# New Window Costs



## debodun (Nov 1, 2016)

Does anyone know what a reasonable price would be to pay for new window installation? I have 27 windows (not counting attic and cellar). 
My most concern is that they will start an installation and find a bigger problem (like a wall collapsing or something else devastating) that will be time-consuming and EXPENSIVE over the cost of the original estimate. Quite a few contractors, I've discovered, do not like to work on old houses (mine will be 120 years old next year). One did a U-turn in my driveway. Another said to me "I'm not opening THAT can of worms!"


----------



## debbie in seattle (Nov 1, 2016)

Just asked my husband, we had 4 windows, sliding French doors, a garden window and a new door installed, approximately $13,000.    They were a couple of steps above regular, low E and some kind of soundproofing or noise reduction type.  Oh, also bought a 'clear' type of screen for our dining area (have to get close up to realize there is a screen in the window).


----------



## Buckeye (Nov 1, 2016)

Deb - All I can say is get out your Big checkbook.  

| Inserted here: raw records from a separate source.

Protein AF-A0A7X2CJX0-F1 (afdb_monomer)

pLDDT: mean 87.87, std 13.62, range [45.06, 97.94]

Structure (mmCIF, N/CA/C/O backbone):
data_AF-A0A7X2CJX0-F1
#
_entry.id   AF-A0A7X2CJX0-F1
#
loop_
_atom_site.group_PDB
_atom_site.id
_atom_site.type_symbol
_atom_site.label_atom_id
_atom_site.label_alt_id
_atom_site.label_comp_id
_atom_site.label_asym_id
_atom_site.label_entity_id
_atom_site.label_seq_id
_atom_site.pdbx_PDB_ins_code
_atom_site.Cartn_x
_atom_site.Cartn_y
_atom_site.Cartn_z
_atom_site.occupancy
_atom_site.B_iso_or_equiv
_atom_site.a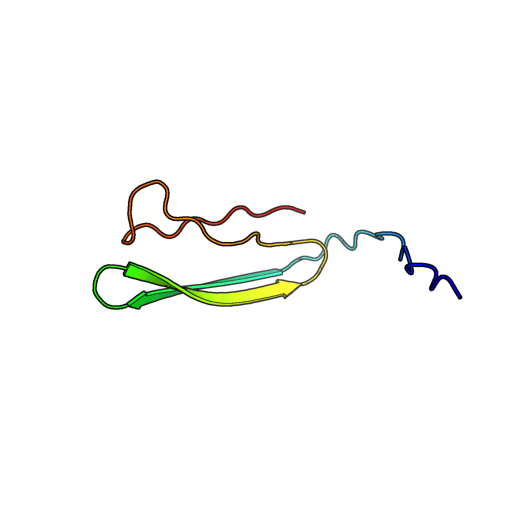uth_seq_id
_atom_site.auth_comp_id
_atom_site.auth_asym_id
_atom_site.auth_atom_id
_atom_site.pdbx_PDB_model_num
ATOM 1 N N . MET A 1 1 ? 36.718 -8.736 -0.121 1.00 45.06 1 MET A N 1
ATOM 2 C CA . MET A 1 1 ? 36.220 -8.979 -1.492 1.00 45.06 1 MET A CA 1
ATOM 3 C C . MET A 1 1 ? 34.906 -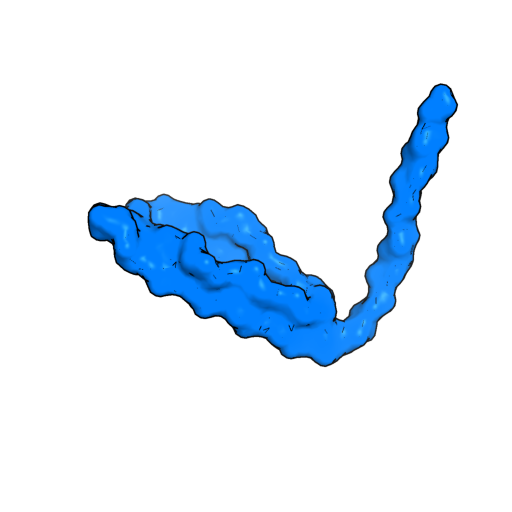8.226 -1.616 1.00 45.06 1 MET A C 1
ATOM 5 O O . MET A 1 1 ? 33.952 -8.614 -0.956 1.00 45.06 1 MET A O 1
ATOM 9 N N . ASN A 1 2 ? 34.878 -7.102 -2.336 1.00 54.84 2 ASN A N 1
ATOM 10 C CA . ASN A 1 2 ? 33.652 -6.314 -2.489 1.00 54.84 2 ASN A CA 1
ATOM 11 C C . ASN A 1 2 ? 32.795 -6.951 -3.582 1.00 54.84 2 ASN A C 1
ATOM 13 O O . ASN A 1 2 ? 33.212 -7.008 -4.735 1.00 54.84 2 ASN A O 1
ATOM 17 N N . VAL A 1 3 ? 31.622 -7.457 -3.203 1.00 62.12 3 VAL A N 1
ATOM 18 C CA . VAL A 1 3 ? 30.632 -7.985 -4.144 1.00 62.12 3 VAL A CA 1
ATOM 19 C C . VAL A 1 3 ? 30.051 -6.801 -4.909 1.00 62.12 3 VAL A C 1
ATOM 21 O O . VAL A 1 3 ? 29.374 -5.953 -4.331 1.00 62.12 3 VAL A O 1
ATOM 24 N N . THR A 1 4 ? 30.348 -6.718 -6.202 1.00 63.25 4 THR A N 1
ATOM 25 C CA . THR A 1 4 ? 29.750 -5.733 -7.102 1.00 63.25 4 THR A CA 1
ATOM 26 C C . THR A 1 4 ? 28.241 -5.966 -7.135 1.00 63.25 4 THR A C 1
ATOM 28 O O . THR A 1 4 ? 27.786 -7.034 -7.546 1.00 63.25 4 THR A O 1
ATOM 31 N N . ALA A 1 5 ? 27.455 -4.993 -6.671 1.00 67.75 5 ALA A N 1
ATOM 32 C CA . ALA A 1 5 ? 26.007 -5.035 -6.816 1.00 67.75 5 ALA A CA 1
ATOM 33 C C . ALA A 1 5 ? 25.670 -5.065 -8.313 1.00 67.75 5 ALA A C 1
ATOM 35 O O . ALA A 1 5 ? 26.110 -4.204 -9.074 1.00 67.75 5 ALA A O 1
ATOM 36 N N . ASN A 1 6 ? 24.927 -6.084 -8.744 1.00 70.62 6 ASN A N 1
ATOM 37 C CA . ASN A 1 6 ? 24.471 -6.199 -10.120 1.00 70.62 6 ASN A CA 1
ATOM 38 C C . ASN A 1 6 ? 23.432 -5.103 -10.396 1.00 70.62 6 ASN A C 1
ATOM 40 O O . ASN A 1 6 ? 22.260 -5.250 -10.048 1.00 70.62 6 ASN A O 1
ATOM 44 N N . THR A 1 7 ? 23.858 -4.001 -11.008 1.00 66.38 7 THR A N 1
ATOM 45 C CA . THR A 1 7 ? 22.969 -2.946 -11.501 1.00 66.38 7 THR A CA 1
ATOM 46 C C . THR A 1 7 ? 22.336 -3.421 -12.805 1.00 66.38 7 THR A C 1
ATOM 48 O O . THR A 1 7 ? 22.716 -2.985 -13.889 1.00 66.38 7 THR A O 1
ATOM 51 N N . ALA A 1 8 ? 21.405 -4.373 -12.720 1.00 69.75 8 ALA A N 1
ATOM 52 C CA . ALA A 1 8 ? 20.593 -4.738 -13.872 1.00 69.75 8 ALA A CA 1
ATOM 53 C C . ALA A 1 8 ? 19.916 -3.463 -14.399 1.00 69.75 8 ALA A C 1
ATOM 55 O O . ALA A 1 8 ? 19.150 -2.815 -13.682 1.00 69.75 8 ALA A O 1
ATOM 56 N N . LEU A 1 9 ? 20.254 -3.074 -15.629 1.00 66.62 9 LEU A N 1
ATOM 57 C CA . LEU A 1 9 ? 19.686 -1.901 -16.280 1.00 66.62 9 LEU A CA 1
ATOM 58 C C . LEU A 1 9 ? 18.175 -2.102 -16.425 1.00 66.62 9 LEU A C 1
ATOM 60 O O . LEU A 1 9 ? 17.717 -3.074 -17.030 1.00 66.62 9 LEU A O 1
ATOM 64 N N . PHE A 1 10 ? 17.404 -1.180 -15.850 1.00 68.25 10 PHE A N 1
ATOM 65 C CA . PHE A 1 10 ? 15.954 -1.158 -15.977 1.00 68.25 10 PHE A CA 1
ATOM 66 C C . PHE A 1 10 ? 15.577 -0.971 -17.449 1.00 68.25 10 PHE A C 1
ATOM 68 O O . PHE A 1 10 ? 15.828 0.073 -18.047 1.00 68.25 10 PHE A O 1
ATOM 75 N N . THR A 1 11 ? 14.996 -2.012 -18.034 1.00 66.25 11 THR A N 1
ATOM 76 C CA . THR A 1 11 ? 14.484 -2.037 -19.405 1.00 66.25 11 THR A CA 1
ATOM 77 C C . THR A 1 11 ? 12.957 -2.071 -19.320 1.00 66.25 11 THR A C 1
ATOM 79 O O . THR A 1 11 ? 12.391 -3.136 -19.067 1.00 66.25 11 THR A O 1
ATOM 82 N N . PRO A 1 12 ? 12.259 -0.925 -19.441 1.00 63.19 12 PRO A N 1
ATOM 83 C CA . PRO A 1 12 ? 10.820 -0.883 -19.226 1.00 63.19 12 PRO A CA 1
ATOM 84 C C . PRO A 1 12 ? 10.088 -1.611 -20.354 1.00 63.19 12 PRO A C 1
ATOM 86 O O . PRO A 1 12 ? 9.892 -1.086 -21.447 1.00 63.19 12 PRO A O 1
ATOM 89 N N . SER A 1 13 ? 9.616 -2.820 -20.070 1.00 63.72 13 SER A N 1
ATOM 90 C CA . SER A 1 13 ? 8.448 -3.368 -20.748 1.00 63.72 13 SER A CA 1
ATOM 91 C C . SER A 1 13 ? 7.211 -2.672 -20.168 1.00 63.72 13 SER A C 1
ATOM 93 O O . SER A 1 13 ? 6.902 -2.868 -18.997 1.00 63.72 13 SER A O 1
ATOM 95 N N . TRP A 1 14 ? 6.502 -1.857 -20.956 1.00 72.75 14 TRP A N 1
ATOM 96 C CA . TRP A 1 14 ? 5.329 -1.088 -20.487 1.00 72.75 14 TRP A CA 1
ATOM 97 C C . TRP A 1 14 ? 4.126 -1.962 -20.085 1.00 72.75 14 TRP A C 1
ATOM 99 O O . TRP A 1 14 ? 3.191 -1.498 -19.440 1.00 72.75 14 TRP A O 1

Nice house though.  What ever it costs would be worth it to keep such a grand old place up to date mechanically.  
Mahalo


----------



## bluebreezes (Nov 1, 2016)

You may want to look into your state's energy efficiency programs to see if there are rebates or other financial incentives for window replacements. Here's a PDF you might find helpful as a starting point: http://www.efficientwindows.org/UtilityIncentivesWindows.pdf. It has energy programs for different states in the US.


----------



## Ameriscot (Nov 1, 2016)

We had our original 1927 windows replaced in 2010.  19 windows - 6 with stained glass on the top frame - for £21,000.  Made a huge difference in the warmth in the house.


----------



## debbie in seattle (Nov 1, 2016)

bluebreezes said:


> You may want to look into your state's energy efficiency programs to see if there are rebates or other financial incentives for window replacements. Here's a PDF you might find helpful as a starting point: http://www.efficientwindows.org/UtilityIncentivesWindows.pdf. It has energy programs for different states in the US.



when we replaced our windows, we had that rebate available and took full advantage of it.


----------



## Butterfly (Nov 1, 2016)

I got an estimate not too long ago -- don't remember exactly what it was, but it was cost-prohibitive. I know that they talk about saving money on heating, but for the cost, it would have taken me 857 years for it to matter.  It just isn't something I can afford to do.


----------



## fureverywhere (Nov 1, 2016)

Crap, virtually half the windows in our house are cracked or broken. Can you spell white trash? Yep I'm embarrassed. But those window films can cover things nicely...jus' sayin'. We have stained glass films that look like the real thing.


----------



## Ameriscot (Nov 2, 2016)

Previous owners of our house had put additional windows inside of the original windows.  Still got dirty between the two windows, but impossible to clean without taking down the inner windows.  PITA!  It looked bad too.  The originals had the entire upper pane as stained glass and lead.  Looked nice but the wood frames were started to rot, plus you could still feel cold air coming in even with the doubled windows.  I finally talked hubby into getting the new ones because I'd received an inheritance from my dad.  

We paid for the windows ourselves, but an energy efficiency programme in Scotland got us an amazing deal on a new heating system.  Cut heating costs by 2/3.


----------



## Ameriscot (Nov 2, 2016)

The new living room windows (2010) - I wanted pale pink inside the design in the middle but hubby protested too adamantly. There are blue squares in the outer corners. 

I can't find any photos of the original windows so they must be archived.  The top panes from 1927 were mostly stained glass. 

View attachment 33212


----------



## bluebreezes (Nov 2, 2016)

Those are gorgeous windows! Pale pink would look nice there in the middle, I agree.


----------



## Ameriscot (Nov 2, 2016)

bluebreezes said:


> Those are gorgeous windows! Pale pink would look nice there in the middle, I agree.



Thanks.  The top panes cost so much more than plain ones that we only got the front 6 windows done that way.  The original windows were stained glass on every upper pane in the house except the bathrooms.


----------



## bluebreezes (Nov 2, 2016)

What did you end up doing with the original stained glass?


----------